• Work to be completed
Print nothing but the lines below starting at the line that holds "ATOM 109 O O . GLY A 1 15" and ending at the line that holds "ATOM 112 C C . GLN", including both, each exactly as written.

Top of Input data

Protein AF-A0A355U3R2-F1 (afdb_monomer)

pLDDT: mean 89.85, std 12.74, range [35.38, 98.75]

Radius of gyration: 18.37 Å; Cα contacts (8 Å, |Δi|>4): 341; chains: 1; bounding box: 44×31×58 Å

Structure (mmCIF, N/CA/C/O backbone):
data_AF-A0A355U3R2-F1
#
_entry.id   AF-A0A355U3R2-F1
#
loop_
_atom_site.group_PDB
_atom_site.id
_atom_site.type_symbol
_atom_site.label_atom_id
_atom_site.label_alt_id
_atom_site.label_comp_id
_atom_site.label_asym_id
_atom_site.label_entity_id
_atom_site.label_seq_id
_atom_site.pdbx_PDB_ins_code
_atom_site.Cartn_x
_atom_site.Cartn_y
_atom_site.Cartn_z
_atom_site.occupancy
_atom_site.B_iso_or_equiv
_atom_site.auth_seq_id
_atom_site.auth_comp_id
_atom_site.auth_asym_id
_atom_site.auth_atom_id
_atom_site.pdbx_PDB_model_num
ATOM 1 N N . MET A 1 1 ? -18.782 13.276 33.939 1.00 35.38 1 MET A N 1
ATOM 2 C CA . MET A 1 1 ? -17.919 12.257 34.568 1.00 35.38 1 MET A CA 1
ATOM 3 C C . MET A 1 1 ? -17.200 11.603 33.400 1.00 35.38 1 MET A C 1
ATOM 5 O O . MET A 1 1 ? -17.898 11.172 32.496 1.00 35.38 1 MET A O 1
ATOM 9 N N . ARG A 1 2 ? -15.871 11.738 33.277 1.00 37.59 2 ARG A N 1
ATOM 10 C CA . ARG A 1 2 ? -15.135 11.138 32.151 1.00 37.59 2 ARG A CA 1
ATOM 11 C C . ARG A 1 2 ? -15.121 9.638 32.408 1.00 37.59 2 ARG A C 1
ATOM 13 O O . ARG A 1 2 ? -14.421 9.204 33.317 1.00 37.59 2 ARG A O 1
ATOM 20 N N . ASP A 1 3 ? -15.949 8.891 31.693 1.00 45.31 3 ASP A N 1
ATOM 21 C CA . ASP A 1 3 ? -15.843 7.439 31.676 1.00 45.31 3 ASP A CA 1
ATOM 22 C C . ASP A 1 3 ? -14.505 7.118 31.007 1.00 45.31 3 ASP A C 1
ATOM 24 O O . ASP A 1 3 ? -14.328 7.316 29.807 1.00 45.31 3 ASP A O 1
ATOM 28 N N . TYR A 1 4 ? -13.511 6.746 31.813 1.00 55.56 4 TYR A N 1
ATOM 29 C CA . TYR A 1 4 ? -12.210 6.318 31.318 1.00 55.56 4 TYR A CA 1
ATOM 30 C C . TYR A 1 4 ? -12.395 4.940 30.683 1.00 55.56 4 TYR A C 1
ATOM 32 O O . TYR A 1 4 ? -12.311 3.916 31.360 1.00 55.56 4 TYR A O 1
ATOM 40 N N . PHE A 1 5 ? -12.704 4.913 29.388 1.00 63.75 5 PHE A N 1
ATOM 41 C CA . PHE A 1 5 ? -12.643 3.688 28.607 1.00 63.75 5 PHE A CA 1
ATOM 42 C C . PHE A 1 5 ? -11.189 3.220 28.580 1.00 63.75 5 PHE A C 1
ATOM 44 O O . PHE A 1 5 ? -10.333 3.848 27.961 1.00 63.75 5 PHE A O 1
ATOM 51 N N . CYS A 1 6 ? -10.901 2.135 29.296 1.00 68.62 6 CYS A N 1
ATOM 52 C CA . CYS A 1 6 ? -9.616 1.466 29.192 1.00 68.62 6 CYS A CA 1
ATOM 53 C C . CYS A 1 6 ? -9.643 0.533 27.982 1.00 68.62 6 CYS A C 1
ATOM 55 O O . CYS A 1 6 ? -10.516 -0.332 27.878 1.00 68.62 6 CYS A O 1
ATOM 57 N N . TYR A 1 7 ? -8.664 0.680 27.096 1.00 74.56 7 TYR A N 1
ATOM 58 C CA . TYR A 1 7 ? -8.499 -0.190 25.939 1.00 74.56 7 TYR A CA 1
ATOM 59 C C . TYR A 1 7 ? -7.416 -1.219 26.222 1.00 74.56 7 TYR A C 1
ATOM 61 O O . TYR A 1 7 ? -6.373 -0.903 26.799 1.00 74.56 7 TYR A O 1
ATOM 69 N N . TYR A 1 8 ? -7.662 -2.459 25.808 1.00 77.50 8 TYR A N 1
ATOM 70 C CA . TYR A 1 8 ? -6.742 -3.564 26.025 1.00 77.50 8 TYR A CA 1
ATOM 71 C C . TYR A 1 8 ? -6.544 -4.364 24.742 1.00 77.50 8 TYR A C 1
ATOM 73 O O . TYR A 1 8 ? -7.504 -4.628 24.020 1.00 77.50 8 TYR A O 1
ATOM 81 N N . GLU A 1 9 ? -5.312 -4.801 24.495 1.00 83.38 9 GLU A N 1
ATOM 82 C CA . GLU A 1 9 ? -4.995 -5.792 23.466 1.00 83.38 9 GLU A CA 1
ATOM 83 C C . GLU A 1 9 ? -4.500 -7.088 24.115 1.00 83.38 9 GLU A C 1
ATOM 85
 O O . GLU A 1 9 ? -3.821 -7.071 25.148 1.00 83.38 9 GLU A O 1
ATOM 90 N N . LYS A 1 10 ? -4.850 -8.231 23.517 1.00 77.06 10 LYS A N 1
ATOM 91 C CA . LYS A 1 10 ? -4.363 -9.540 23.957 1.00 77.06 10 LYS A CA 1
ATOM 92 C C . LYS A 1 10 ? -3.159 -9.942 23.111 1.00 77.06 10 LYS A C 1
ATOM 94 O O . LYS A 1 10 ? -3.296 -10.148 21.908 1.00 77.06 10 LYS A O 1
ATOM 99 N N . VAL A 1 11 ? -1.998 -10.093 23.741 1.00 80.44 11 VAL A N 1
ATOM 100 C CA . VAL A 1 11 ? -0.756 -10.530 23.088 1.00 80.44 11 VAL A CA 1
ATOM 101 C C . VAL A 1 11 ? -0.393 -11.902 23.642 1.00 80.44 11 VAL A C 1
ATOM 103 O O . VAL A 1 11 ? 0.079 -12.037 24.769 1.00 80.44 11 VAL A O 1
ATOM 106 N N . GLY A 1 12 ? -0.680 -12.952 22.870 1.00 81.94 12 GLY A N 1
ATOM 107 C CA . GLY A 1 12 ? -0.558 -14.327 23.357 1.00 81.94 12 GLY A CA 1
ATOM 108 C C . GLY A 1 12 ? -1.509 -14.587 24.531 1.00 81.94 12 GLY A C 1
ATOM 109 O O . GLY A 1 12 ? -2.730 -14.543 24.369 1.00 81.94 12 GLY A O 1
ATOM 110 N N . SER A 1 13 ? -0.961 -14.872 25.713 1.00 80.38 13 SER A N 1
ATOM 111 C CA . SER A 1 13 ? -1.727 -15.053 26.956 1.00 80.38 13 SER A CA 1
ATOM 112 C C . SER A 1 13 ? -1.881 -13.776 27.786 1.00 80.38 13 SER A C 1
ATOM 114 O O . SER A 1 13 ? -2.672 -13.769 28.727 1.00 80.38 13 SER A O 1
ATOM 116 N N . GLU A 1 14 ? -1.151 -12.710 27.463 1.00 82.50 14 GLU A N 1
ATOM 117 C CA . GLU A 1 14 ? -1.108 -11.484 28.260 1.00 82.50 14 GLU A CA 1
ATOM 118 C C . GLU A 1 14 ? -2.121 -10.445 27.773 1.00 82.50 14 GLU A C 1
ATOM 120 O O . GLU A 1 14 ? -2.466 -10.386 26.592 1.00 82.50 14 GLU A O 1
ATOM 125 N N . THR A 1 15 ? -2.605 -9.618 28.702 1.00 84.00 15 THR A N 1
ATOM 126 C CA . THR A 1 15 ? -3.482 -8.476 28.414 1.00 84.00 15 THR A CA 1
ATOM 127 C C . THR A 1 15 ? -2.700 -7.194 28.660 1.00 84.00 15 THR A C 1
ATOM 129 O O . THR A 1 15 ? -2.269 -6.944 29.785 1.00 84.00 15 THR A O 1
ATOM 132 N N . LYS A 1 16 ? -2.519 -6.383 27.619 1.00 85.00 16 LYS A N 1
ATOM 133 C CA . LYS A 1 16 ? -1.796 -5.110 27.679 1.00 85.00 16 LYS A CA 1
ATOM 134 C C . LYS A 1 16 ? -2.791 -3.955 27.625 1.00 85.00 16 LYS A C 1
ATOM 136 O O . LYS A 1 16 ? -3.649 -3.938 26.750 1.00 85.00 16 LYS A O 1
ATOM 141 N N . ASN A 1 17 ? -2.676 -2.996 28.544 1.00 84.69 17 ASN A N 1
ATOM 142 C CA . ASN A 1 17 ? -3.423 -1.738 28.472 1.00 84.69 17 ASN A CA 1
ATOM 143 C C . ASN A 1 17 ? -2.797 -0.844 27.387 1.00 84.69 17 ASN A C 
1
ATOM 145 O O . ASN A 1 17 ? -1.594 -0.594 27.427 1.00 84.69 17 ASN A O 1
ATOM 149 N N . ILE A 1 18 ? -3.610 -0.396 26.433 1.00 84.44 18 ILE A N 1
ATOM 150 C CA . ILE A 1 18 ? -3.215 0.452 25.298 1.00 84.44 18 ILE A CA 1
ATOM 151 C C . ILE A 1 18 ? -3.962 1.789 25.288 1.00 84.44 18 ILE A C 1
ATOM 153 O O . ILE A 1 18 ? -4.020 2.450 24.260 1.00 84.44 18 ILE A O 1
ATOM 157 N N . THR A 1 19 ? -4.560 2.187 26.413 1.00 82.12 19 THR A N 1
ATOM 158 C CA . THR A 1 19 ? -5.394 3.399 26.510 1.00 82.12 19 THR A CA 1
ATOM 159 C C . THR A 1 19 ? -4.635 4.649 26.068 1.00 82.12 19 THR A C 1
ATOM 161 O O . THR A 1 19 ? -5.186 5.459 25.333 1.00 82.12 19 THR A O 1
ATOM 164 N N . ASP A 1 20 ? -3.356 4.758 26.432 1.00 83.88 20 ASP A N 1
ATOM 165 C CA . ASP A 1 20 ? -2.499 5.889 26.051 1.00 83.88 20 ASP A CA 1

Bottom of Input data
Top of Input data

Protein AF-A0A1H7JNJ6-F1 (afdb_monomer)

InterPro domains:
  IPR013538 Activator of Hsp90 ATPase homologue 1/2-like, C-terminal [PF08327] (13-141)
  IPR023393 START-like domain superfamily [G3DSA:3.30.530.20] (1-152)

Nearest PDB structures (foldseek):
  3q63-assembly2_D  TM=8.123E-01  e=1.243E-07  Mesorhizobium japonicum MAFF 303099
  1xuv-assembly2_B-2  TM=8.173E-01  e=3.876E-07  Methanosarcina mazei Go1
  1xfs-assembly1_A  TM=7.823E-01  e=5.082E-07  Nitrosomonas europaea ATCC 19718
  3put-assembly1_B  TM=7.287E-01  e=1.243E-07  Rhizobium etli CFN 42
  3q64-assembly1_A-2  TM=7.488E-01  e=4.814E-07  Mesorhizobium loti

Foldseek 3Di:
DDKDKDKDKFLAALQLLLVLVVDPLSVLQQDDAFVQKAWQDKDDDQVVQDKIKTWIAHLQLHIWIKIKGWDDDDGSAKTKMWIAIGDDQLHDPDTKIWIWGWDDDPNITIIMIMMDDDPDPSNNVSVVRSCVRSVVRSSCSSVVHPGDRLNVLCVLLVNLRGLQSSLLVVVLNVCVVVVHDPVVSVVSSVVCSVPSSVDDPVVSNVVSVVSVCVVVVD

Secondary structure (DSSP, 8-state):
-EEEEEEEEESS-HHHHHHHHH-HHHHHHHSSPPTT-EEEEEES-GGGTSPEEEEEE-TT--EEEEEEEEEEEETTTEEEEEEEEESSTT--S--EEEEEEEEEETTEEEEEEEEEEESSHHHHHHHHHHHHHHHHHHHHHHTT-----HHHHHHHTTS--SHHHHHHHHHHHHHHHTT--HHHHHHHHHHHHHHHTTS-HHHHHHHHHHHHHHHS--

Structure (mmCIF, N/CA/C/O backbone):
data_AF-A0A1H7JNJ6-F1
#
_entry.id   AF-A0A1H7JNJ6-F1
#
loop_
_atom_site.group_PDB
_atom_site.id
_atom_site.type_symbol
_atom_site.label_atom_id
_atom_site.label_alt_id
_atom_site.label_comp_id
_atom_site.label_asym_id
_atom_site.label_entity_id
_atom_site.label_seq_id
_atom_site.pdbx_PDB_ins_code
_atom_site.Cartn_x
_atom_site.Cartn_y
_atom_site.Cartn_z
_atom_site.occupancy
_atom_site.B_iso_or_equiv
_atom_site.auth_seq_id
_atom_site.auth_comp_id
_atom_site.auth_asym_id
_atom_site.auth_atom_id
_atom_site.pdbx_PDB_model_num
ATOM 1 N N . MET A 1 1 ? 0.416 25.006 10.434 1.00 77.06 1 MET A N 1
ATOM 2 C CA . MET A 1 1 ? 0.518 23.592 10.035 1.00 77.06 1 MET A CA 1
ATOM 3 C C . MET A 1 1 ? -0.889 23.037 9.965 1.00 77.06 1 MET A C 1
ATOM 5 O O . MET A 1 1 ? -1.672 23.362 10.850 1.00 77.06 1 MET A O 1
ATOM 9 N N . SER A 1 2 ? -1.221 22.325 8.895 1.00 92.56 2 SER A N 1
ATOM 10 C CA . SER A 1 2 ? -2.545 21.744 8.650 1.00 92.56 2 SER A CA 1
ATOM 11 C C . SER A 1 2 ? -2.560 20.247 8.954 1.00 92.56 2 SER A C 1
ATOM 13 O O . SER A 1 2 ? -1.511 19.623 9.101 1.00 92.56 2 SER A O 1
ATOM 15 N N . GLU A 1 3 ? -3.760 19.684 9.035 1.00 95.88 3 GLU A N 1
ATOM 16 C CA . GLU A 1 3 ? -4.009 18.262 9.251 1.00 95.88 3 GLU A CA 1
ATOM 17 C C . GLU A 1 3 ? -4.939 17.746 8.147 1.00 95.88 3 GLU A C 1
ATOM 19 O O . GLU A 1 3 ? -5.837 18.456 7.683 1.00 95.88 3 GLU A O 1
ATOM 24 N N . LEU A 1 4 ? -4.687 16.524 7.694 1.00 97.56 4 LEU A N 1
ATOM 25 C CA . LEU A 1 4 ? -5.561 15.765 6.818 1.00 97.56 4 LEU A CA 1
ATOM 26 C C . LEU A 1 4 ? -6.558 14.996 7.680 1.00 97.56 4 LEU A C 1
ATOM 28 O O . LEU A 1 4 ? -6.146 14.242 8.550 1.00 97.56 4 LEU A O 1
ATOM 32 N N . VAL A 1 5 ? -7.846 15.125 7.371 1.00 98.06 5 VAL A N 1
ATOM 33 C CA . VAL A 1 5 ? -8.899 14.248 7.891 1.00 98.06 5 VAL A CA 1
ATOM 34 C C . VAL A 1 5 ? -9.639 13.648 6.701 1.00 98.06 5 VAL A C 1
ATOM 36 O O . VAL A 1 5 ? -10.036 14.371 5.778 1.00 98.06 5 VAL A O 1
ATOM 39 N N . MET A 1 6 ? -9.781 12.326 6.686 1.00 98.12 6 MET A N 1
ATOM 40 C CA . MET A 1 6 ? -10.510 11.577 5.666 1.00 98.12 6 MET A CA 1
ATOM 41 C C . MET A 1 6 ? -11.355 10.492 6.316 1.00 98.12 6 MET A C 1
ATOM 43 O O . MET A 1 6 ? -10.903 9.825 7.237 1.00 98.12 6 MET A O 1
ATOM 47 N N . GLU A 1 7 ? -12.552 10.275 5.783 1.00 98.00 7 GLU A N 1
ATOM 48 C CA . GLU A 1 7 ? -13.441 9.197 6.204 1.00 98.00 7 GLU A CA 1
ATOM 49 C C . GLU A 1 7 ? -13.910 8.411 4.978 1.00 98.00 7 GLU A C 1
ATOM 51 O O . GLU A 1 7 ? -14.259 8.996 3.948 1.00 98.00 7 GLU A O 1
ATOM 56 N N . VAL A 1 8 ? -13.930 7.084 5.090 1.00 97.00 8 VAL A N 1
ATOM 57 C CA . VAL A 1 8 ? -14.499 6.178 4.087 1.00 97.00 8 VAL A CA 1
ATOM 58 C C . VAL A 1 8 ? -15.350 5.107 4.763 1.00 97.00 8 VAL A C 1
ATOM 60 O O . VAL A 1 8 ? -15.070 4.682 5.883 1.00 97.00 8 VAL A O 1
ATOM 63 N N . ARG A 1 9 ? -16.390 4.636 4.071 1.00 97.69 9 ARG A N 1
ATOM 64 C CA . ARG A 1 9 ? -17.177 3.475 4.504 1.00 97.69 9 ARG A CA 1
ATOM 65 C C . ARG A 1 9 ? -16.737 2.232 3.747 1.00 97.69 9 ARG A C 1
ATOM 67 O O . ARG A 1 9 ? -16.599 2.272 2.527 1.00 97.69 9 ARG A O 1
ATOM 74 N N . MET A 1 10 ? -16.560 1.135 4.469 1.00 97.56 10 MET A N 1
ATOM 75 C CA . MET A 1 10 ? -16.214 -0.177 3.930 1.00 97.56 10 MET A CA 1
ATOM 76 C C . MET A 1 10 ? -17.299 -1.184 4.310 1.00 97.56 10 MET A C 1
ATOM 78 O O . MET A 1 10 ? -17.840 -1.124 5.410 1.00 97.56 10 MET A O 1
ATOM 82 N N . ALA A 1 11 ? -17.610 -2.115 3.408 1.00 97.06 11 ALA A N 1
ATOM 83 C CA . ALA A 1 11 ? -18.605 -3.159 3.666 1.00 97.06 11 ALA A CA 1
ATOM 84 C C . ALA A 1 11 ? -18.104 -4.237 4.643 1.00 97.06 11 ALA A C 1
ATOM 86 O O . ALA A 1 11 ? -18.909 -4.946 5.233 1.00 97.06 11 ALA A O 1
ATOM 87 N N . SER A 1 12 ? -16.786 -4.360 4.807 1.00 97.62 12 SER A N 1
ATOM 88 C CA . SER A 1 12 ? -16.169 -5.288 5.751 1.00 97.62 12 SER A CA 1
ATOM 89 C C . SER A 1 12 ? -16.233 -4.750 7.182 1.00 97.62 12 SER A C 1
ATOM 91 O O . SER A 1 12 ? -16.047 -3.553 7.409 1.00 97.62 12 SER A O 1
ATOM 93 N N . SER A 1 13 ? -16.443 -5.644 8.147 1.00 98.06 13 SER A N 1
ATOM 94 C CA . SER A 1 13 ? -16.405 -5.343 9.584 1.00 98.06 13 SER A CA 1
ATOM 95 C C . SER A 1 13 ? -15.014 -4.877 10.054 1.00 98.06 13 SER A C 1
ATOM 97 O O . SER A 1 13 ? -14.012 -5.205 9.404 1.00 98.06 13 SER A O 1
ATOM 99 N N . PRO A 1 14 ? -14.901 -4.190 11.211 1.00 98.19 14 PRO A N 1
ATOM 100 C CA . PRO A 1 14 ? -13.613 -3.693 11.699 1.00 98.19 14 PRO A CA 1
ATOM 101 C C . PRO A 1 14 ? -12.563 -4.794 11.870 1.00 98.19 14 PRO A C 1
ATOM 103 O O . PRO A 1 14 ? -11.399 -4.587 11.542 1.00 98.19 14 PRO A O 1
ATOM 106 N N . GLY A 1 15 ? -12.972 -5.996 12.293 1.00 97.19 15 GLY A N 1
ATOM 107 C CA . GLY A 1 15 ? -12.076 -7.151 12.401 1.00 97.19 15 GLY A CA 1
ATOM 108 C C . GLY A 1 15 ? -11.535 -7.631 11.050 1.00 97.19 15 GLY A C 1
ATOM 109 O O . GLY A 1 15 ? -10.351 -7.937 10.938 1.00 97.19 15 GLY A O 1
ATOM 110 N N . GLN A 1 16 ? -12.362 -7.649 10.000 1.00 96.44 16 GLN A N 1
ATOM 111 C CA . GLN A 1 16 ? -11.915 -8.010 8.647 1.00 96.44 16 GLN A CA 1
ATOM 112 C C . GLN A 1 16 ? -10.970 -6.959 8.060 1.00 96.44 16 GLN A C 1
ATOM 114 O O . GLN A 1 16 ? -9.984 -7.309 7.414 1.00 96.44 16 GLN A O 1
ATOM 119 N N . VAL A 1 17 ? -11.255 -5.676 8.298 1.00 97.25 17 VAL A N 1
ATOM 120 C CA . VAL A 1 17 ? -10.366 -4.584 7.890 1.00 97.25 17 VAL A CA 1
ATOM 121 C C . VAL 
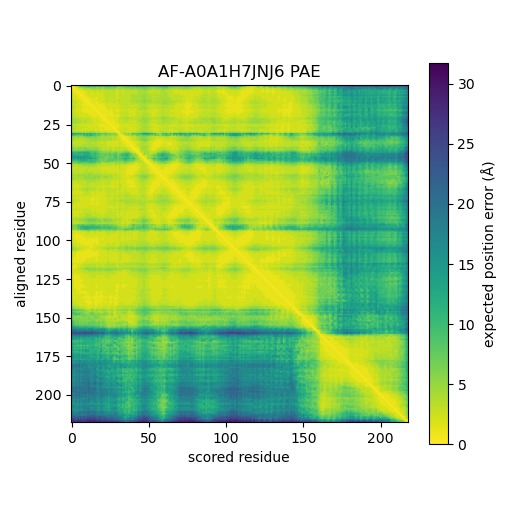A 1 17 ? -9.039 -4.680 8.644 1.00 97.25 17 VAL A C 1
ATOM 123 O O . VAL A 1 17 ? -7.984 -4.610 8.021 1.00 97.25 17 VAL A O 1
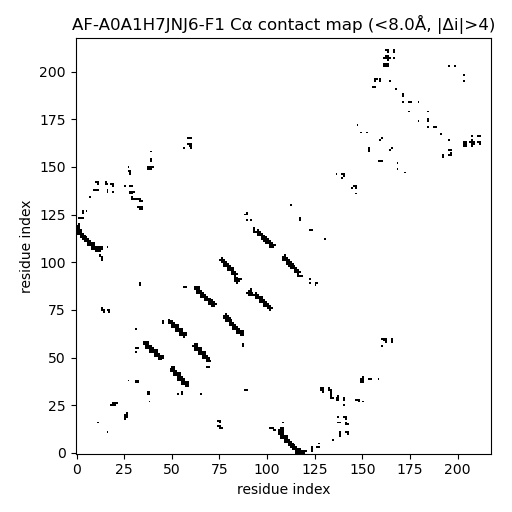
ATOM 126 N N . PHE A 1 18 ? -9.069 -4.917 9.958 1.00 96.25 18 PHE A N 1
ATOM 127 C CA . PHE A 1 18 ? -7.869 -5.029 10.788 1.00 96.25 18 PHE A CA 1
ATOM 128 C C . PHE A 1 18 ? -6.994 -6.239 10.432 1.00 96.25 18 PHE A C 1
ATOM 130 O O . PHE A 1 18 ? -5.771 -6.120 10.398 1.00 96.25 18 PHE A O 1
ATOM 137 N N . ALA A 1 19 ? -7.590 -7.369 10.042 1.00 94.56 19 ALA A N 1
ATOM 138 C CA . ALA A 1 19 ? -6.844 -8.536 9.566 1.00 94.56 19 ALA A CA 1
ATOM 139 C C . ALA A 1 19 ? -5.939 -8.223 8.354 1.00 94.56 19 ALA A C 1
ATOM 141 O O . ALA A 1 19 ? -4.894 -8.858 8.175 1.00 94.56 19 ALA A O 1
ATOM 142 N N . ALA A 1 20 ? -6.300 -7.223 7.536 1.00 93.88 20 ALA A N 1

Bottom of Input data

• Result of the exercise
ATOM 109 O O . GLY A 1 15 ? -10.351 -7.937 10.938 1.00 97.19 15 GLY A O 1
ATOM 110 N N . GLN A 1 16 ? -12.362 -7.649 10.000 1.00 96.44 16 GLN A N 1
ATOM 111 C CA . GLN A 1 16 ? -11.915 -8.010 8.647 1.00 96.44 16 GLN A CA 1
ATOM 112 C C . GLN A 1 16 ? -10.970 -6.959 8.060 1.00 96.44 16 GLN A C 1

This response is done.